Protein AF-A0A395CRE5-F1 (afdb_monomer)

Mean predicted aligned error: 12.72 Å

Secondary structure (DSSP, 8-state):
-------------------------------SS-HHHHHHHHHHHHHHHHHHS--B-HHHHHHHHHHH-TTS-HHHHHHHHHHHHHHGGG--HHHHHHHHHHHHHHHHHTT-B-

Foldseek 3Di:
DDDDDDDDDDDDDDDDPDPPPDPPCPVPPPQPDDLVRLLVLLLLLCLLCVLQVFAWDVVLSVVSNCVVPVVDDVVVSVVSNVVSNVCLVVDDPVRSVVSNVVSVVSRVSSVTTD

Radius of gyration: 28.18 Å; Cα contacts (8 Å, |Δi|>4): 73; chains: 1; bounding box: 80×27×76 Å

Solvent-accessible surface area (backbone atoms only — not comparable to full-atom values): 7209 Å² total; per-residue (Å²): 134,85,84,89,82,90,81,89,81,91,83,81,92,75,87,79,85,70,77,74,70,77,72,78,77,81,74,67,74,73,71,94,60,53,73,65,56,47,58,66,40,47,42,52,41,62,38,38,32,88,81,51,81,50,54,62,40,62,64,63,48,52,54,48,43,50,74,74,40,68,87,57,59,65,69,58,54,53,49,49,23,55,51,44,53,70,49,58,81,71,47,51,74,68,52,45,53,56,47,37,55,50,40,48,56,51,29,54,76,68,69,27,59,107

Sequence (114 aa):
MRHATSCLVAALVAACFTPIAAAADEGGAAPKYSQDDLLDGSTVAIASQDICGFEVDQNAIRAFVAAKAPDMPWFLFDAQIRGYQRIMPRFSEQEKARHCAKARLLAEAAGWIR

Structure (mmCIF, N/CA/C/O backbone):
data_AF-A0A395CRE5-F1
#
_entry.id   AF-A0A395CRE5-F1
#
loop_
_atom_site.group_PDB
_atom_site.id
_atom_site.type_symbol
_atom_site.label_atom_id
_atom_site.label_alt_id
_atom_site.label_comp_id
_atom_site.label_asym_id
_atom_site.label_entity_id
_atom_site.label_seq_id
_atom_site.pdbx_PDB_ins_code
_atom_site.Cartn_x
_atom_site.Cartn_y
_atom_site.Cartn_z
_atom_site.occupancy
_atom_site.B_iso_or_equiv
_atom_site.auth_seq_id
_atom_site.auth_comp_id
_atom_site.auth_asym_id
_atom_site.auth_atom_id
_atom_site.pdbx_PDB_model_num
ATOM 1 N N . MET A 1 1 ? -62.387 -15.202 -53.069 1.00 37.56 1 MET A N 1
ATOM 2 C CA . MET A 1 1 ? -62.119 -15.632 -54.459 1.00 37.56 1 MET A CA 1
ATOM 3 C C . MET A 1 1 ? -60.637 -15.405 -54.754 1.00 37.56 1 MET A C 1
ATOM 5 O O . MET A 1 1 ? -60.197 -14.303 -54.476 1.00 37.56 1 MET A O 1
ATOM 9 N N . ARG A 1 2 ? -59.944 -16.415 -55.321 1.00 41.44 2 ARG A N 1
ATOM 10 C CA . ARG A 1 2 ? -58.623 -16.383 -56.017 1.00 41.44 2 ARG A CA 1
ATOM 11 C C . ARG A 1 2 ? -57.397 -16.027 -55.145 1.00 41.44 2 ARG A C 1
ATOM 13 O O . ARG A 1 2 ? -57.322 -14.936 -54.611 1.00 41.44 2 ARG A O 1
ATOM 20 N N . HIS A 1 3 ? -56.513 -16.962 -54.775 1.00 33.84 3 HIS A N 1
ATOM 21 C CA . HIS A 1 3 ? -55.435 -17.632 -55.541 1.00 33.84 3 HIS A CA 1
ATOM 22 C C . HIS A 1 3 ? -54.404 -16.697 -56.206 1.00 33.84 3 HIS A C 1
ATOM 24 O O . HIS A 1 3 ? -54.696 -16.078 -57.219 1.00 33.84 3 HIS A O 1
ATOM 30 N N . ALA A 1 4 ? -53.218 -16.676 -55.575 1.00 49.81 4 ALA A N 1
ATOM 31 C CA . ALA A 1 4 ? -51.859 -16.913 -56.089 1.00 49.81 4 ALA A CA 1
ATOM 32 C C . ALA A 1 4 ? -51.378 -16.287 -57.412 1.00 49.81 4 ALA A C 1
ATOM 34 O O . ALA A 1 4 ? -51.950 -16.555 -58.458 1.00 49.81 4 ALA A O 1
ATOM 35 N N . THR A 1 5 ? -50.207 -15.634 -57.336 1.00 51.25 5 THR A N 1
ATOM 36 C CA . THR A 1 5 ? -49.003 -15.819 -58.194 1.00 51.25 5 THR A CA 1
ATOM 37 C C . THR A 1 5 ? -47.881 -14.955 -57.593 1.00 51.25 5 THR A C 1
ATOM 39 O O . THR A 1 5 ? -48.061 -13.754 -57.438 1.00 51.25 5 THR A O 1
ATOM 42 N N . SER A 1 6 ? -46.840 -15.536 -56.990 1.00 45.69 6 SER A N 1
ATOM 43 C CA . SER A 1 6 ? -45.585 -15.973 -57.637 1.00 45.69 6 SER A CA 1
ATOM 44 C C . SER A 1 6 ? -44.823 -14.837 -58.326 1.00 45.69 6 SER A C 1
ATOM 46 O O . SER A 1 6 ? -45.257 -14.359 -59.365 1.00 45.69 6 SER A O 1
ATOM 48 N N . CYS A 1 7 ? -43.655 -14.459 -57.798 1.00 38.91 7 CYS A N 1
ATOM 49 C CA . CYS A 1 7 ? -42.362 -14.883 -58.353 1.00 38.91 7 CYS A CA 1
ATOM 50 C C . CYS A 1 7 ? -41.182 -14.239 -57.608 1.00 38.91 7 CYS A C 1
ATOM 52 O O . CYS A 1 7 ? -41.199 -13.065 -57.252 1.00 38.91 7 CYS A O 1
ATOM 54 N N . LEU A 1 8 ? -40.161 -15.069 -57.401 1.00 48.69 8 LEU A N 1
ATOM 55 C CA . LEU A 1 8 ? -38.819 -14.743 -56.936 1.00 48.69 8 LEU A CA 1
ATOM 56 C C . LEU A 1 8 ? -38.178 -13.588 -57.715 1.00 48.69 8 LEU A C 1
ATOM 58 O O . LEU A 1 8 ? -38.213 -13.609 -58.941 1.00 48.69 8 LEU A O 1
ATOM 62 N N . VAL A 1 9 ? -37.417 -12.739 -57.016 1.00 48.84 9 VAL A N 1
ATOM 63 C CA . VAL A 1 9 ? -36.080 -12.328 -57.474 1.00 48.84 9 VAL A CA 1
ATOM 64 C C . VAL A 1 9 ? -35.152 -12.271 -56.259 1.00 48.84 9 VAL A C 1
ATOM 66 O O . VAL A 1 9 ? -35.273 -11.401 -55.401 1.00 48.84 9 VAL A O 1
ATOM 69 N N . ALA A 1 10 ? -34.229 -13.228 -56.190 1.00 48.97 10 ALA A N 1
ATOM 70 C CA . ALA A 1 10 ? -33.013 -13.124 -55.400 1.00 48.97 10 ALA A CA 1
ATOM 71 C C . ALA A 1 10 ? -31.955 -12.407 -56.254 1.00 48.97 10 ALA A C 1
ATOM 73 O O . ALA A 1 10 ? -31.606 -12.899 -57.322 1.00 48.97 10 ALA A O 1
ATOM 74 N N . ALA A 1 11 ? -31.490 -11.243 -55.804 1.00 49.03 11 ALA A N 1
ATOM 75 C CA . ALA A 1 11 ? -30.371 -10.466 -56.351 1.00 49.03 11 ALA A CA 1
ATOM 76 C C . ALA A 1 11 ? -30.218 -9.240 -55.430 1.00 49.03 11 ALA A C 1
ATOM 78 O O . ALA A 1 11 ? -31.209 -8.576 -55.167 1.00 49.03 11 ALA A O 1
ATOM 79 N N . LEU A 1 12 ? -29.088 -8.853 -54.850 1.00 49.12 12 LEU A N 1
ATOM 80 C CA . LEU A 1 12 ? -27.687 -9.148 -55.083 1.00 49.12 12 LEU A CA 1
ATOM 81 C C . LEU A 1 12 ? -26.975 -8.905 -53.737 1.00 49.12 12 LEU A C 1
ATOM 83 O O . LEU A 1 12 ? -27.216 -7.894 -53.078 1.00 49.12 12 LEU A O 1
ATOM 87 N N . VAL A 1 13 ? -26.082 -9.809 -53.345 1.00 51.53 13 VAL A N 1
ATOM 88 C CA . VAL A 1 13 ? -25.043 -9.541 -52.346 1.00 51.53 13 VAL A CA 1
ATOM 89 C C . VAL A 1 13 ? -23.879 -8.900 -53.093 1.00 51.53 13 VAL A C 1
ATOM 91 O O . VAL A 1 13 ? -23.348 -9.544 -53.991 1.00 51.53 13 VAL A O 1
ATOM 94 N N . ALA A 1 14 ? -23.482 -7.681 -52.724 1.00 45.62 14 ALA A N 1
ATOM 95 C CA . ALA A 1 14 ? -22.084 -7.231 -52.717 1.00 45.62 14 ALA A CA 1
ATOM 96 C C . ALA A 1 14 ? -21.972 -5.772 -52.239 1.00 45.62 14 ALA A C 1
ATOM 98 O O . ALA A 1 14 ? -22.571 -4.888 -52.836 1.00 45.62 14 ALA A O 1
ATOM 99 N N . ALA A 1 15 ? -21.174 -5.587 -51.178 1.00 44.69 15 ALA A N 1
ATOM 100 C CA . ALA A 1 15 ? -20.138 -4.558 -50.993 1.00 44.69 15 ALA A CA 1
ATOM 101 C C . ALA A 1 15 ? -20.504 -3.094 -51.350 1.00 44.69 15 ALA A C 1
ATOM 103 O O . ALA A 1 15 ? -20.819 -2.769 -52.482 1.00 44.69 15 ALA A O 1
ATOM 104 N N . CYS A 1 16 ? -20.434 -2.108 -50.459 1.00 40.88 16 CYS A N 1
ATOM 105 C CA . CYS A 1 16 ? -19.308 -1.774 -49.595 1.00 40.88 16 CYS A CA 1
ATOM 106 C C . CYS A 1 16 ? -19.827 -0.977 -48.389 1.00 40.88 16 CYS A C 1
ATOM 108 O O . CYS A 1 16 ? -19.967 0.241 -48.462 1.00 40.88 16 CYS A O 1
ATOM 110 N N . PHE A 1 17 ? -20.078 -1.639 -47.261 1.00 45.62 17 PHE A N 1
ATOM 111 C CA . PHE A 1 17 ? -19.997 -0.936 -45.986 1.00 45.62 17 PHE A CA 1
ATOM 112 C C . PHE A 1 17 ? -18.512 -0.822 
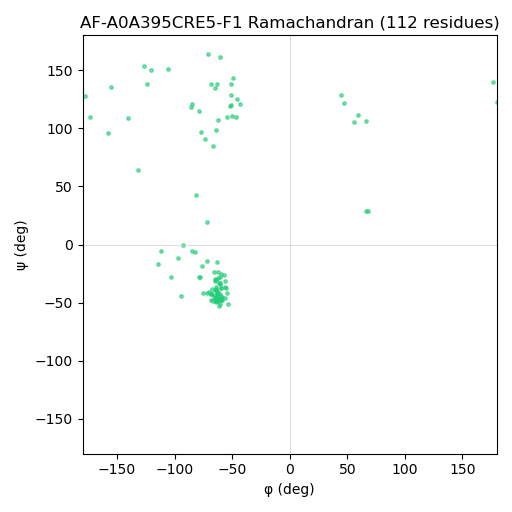-45.682 1.00 45.62 17 PHE A C 1
ATOM 114 O O . PHE A 1 17 ? -17.881 -1.777 -45.235 1.00 45.62 17 PHE A O 1
ATOM 121 N N . THR A 1 18 ? -17.932 0.327 -46.017 1.00 51.25 18 THR A N 1
ATOM 122 C CA . THR A 1 18 ? -16.693 0.759 -45.385 1.00 5
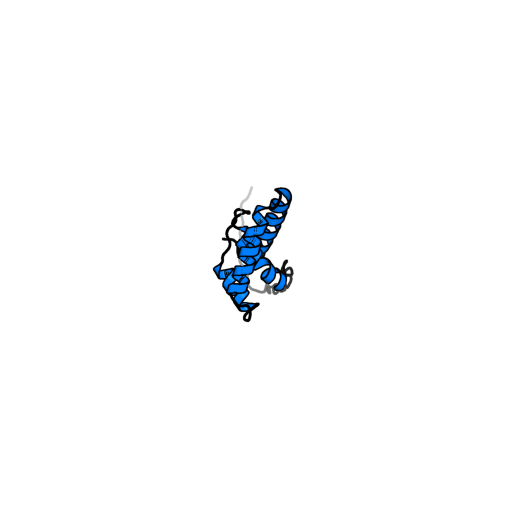1.25 18 THR A CA 1
ATOM 123 C C . THR A 1 18 ? -16.919 0.657 -43.877 1.00 51.25 18 THR A C 1
ATOM 125 O O . THR A 1 18 ? -17.847 1.293 -43.369 1.00 51.25 18 THR A O 1
ATOM 128 N N . PRO A 1 19 ? -16.139 -0.144 -43.128 1.00 46.22 19 PRO A N 1
ATOM 129 C CA . PRO A 1 19 ? -16.090 0.061 -41.699 1.00 46.22 19 PRO A CA 1
ATOM 130 C C . PRO A 1 19 ? -15.520 1.466 -41.544 1.00 46.22 19 PRO A C 1
ATOM 132 O O . PRO A 1 19 ? -14.355 1.712 -41.858 1.00 46.22 19 PRO A O 1
ATOM 135 N N . ILE A 1 20 ? -16.375 2.414 -41.161 1.00 54.44 20 ILE A N 1
ATOM 136 C CA . ILE A 1 20 ? -15.907 3.676 -40.610 1.00 54.44 20 ILE A CA 1
ATOM 137 C C . ILE A 1 20 ? -15.009 3.242 -39.465 1.00 54.44 20 ILE A C 1
ATOM 139 O O . ILE A 1 20 ? -15.474 2.609 -38.514 1.00 54.44 20 ILE A O 1
ATOM 143 N N . ALA A 1 21 ? -13.711 3.460 -39.673 1.00 47.41 21 ALA A N 1
ATOM 144 C CA . ALA A 1 21 ? -12.674 3.190 -38.710 1.00 47.41 21 ALA A CA 1
ATOM 145 C C . ALA A 1 21 ? -13.188 3.683 -37.365 1.00 47.41 21 ALA A C 1
ATOM 147 O O . ALA A 1 21 ? -13.575 4.848 -37.246 1.00 47.41 21 ALA A O 1
ATOM 148 N N . ALA A 1 22 ? -13.264 2.763 -36.404 1.00 45.47 22 ALA A N 1
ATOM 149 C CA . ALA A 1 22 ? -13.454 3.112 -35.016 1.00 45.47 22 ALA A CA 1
════════
§ WHAT YOU SHOULD DO:
When you reach the line with "ATOM 91 O O" in the records above, begin repeating the lines exactly, and stop after the line with "ATOM 132 O O". Skip all pictures.

§ ANSWER SECTION:
ATOM 91 O O . VAL A 1 13 ? -23.348 -9.544 -53.991 1.00 51.53 13 VAL A O 1
ATOM 94 N N . ALA A 1 14 ? -23.482 -7.681 -52.724 1.00 45.62 14 ALA A N 1
ATOM 95 C CA . ALA A 1 14 ? -22.084 -7.231 -52.717 1.00 45.62 14 ALA A CA 1
ATOM 96 C C . ALA A 1 14 ? -21.972 -5.772 -52.239 1.00 45.62 14 ALA A C 1
ATOM 98 O O . ALA A 1 14 ? -22.571 -4.888 -52.836 1.00 45.62 14 ALA A O 1
ATOM 99 N N . ALA A 1 15 ? -21.174 -5.587 -51.178 1.00 44.69 15 ALA A N 1
ATOM 100 C CA . ALA A 1 15 ? -20.138 -4.558 -50.993 1.00 44.69 15 ALA A CA 1
ATOM 101 C C . ALA A 1 15 ? -20.504 -3.094 -51.350 1.00 44.69 15 ALA A C 1
ATOM 103 O O . ALA A 1 15 ? -20.819 -2.769 -52.482 1.00 44.69 15 ALA A O 1
ATOM 104 N N . CYS A 1 16 ? -20.434 -2.108 -50.459 1.00 40.88 16 CYS A N 1
ATOM 105 C CA . CYS A 1 16 ? -19.308 -1.774 -49.595 1.00 40.88 16 CYS A CA 1
ATOM 106 C C . CYS A 1 16 ? -19.827 -0.977 -48.389 1.00 40.88 16 CYS A C 1
ATOM 108 O O . CYS A 1 16 ? -19.967 0.241 -48.462 1.00 40.88 16 CYS A O 1
ATOM 110 N N . PHE A 1 17 ? -20.078 -1.639 -47.261 1.00 45.62 17 PHE A N 1
ATOM 111 C CA . PHE A 1 17 ? -19.997 -0.936 -45.986 1.00 45.62 17 PHE A CA 1
ATOM 112 C C . PHE A 1 17 ? -18.512 -0.822 
-45.682 1.00 45.62 17 PHE A C 1
ATOM 114 O O . PHE A 1 17 ? -17.881 -1.777 -45.235 1.00 45.62 17 PHE A O 1
ATOM 121 N N . THR A 1 18 ? -17.932 0.327 -46.017 1.00 51.25 18 THR A N 1
ATOM 122 C CA . THR A 1 18 ? -16.693 0.759 -45.385 1.00 5
1.25 18 THR A CA 1
ATOM 123 C C . THR A 1 18 ? -16.919 0.657 -43.877 1.00 51.25 18 THR A C 1
ATOM 125 O O . THR A 1 18 ? -17.847 1.293 -43.369 1.00 51.25 18 THR A O 1
ATOM 128 N N . PRO A 1 19 ? -16.139 -0.144 -43.128 1.00 46.22 19 PRO A N 1
ATOM 129 C CA . PRO A 1 19 ? -16.090 0.061 -41.699 1.00 46.22 19 PRO A CA 1
ATOM 130 C C . PRO A 1 19 ? -15.520 1.466 -41.544 1.00 46.22 19 PRO A C 1
ATOM 132 O O . PRO A 1 19 ? -14.355 1.712 -41.858 1.00 46.22 19 PRO A O 1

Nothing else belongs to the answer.